■ **Exercise inputs**

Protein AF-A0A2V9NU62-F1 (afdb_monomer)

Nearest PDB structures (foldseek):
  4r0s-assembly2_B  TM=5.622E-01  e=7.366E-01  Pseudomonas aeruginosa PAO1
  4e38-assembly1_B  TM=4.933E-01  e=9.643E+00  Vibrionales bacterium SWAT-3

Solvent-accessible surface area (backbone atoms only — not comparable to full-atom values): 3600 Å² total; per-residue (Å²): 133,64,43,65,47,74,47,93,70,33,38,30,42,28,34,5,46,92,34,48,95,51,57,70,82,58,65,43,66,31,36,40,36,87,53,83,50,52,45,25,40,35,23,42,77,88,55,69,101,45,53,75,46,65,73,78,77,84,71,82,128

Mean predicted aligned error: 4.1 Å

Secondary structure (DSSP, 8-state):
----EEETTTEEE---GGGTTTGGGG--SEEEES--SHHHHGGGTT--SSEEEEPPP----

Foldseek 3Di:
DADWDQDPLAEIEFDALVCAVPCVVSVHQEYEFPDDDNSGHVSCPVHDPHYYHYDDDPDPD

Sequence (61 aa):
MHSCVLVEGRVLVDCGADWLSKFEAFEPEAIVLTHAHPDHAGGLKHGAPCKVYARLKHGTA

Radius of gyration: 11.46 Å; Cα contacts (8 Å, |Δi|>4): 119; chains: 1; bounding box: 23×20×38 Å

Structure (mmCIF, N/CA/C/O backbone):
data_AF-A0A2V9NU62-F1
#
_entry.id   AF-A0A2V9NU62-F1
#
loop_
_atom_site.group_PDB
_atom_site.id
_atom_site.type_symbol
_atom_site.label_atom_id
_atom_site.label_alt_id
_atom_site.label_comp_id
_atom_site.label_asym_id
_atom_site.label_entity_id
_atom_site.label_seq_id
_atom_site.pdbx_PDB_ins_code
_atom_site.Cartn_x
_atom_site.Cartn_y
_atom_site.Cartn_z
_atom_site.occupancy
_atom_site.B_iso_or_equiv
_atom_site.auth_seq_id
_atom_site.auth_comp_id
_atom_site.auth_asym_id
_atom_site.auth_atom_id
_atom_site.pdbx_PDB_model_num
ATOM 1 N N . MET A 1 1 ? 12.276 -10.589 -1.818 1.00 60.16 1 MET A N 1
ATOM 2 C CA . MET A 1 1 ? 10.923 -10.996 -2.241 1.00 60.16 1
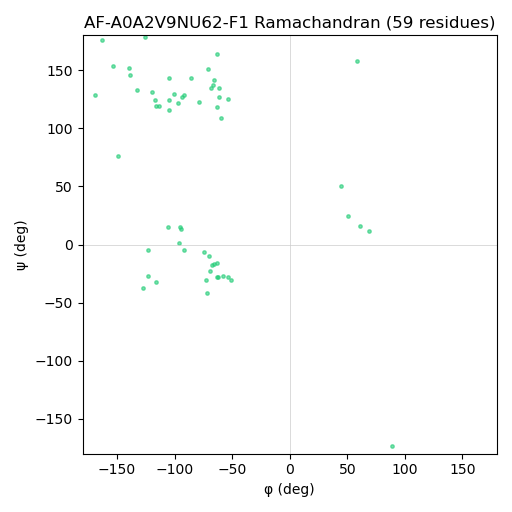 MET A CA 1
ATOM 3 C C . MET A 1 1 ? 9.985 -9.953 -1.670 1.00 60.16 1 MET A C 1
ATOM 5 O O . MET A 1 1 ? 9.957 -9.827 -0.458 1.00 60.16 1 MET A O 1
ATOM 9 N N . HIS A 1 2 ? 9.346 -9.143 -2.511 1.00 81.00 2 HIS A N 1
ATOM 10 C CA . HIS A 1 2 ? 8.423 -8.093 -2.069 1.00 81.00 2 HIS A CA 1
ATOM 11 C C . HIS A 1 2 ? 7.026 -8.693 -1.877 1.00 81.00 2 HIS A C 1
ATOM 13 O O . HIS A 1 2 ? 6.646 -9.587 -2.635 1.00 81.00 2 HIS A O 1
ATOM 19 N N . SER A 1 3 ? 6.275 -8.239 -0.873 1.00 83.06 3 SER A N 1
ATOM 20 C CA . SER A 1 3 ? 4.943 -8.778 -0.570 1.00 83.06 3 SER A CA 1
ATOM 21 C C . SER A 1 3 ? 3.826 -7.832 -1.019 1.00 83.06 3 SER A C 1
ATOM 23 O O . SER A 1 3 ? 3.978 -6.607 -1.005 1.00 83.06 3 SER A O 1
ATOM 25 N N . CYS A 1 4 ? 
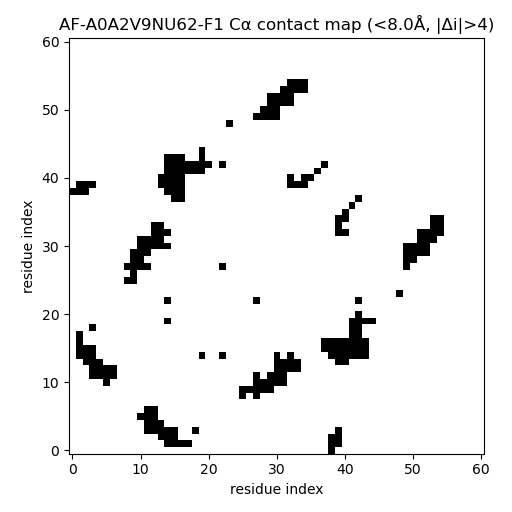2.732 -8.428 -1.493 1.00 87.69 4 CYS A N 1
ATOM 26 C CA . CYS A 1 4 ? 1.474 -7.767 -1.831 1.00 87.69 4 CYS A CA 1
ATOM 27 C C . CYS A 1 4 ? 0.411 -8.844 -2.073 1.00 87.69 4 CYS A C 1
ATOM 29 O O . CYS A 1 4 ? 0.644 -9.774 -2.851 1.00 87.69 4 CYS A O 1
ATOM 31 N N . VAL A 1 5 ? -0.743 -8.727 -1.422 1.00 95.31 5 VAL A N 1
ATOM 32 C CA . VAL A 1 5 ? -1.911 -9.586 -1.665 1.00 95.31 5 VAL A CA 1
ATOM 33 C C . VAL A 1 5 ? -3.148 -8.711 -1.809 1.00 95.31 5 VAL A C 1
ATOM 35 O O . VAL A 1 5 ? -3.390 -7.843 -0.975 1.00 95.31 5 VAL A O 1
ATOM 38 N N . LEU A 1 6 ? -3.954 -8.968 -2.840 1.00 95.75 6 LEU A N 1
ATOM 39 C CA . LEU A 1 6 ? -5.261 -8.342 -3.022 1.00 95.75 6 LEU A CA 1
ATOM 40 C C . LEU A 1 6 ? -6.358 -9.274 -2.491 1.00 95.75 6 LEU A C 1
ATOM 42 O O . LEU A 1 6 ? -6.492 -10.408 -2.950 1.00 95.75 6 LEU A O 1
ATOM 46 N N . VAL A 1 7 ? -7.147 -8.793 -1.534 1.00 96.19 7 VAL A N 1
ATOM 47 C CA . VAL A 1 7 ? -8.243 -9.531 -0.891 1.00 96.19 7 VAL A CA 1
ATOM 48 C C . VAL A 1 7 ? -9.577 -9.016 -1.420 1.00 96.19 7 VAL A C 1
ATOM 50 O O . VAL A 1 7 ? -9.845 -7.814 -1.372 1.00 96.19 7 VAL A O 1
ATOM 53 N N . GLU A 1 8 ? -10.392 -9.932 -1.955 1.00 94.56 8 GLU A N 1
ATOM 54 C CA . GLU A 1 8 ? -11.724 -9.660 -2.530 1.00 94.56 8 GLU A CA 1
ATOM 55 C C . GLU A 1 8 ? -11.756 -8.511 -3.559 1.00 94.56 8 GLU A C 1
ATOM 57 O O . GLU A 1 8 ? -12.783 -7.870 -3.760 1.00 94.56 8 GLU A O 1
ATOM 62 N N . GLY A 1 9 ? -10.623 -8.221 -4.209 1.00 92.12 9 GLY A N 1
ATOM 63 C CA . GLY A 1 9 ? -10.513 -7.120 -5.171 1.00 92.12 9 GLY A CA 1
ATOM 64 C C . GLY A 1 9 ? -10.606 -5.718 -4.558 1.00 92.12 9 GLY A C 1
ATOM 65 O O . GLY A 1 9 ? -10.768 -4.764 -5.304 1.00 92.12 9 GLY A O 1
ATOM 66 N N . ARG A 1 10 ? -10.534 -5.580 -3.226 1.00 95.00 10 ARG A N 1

■ **How to complete this task**
Starting with the line that contains "ATOM 20 C CA" and finishing with the line that contains "ATOM 55 C C", reproduce every line of the material above exactly, but not the pictures.

■ **Response for this exercise**
ATOM 20 C CA . SER A 1 3 ? 4.943 -8.778 -0.570 1.00 83.06 3 SER A CA 1
ATOM 21 C C . SER A 1 3 ? 3.826 -7.832 -1.019 1.00 83.06 3 SER A C 1
ATOM 23 O O . SER A 1 3 ? 3.978 -6.607 -1.005 1.00 83.06 3 SER A O 1
ATOM 25 N N . CYS A 1 4 ? 
2.732 -8.428 -1.493 1.00 87.69 4 CYS A N 1
ATOM 26 C CA . CYS A 1 4 ? 1.474 -7.767 -1.831 1.00 87.69 4 CYS A CA 1
ATOM 27 C C . CYS A 1 4 ? 0.411 -8.844 -2.073 1.00 87.69 4 CYS A C 1
ATOM 29 O O . CYS A 1 4 ? 0.644 -9.774 -2.851 1.00 87.69 4 CYS A O 1
ATOM 31 N N . VAL A 1 5 ? -0.743 -8.727 -1.422 1.00 95.31 5 VAL A N 1
ATOM 32 C CA . VAL A 1 5 ? -1.911 -9.586 -1.665 1.00 95.31 5 VAL A CA 1
ATOM 33 C C . VAL A 1 5 ? -3.148 -8.711 -1.809 1.00 95.31 5 VAL A C 1
ATOM 35 O O . VAL A 1 5 ? -3.390 -7.843 -0.975 1.00 95.31 5 VAL A O 1
ATOM 38 N N . LEU A 1 6 ? -3.954 -8.968 -2.840 1.00 95.75 6 LEU A N 1
ATOM 39 C CA . LEU A 1 6 ? -5.261 -8.342 -3.022 1.00 95.75 6 LEU A CA 1
ATOM 40 C C . LEU A 1 6 ? -6.358 -9.274 -2.491 1.00 95.75 6 LEU A C 1
ATOM 42 O O . LEU A 1 6 ? -6.492 -10.408 -2.950 1.00 95.75 6 LEU A O 1
ATOM 46 N N . VAL A 1 7 ? -7.147 -8.793 -1.534 1.00 96.19 7 VAL A N 1
ATOM 47 C CA . VAL A 1 7 ? -8.243 -9.531 -0.891 1.00 96.19 7 VAL A CA 1
ATOM 48 C C . VAL A 1 7 ? -9.577 -9.016 -1.420 1.00 96.19 7 VAL A C 1
ATOM 50 O O . VAL A 1 7 ? -9.845 -7.814 -1.372 1.00 96.19 7 VAL A O 1
ATOM 53 N N . GLU A 1 8 ? -10.392 -9.932 -1.955 1.00 94.56 8 GLU A N 1
ATOM 54 C CA . GLU A 1 8 ? -11.724 -9.660 -2.530 1.00 94.56 8 GLU A CA 1
ATOM 55 C C . GLU A 1 8 ? -11.756 -8.511 -3.559 1.00 94.56 8 GLU A C 1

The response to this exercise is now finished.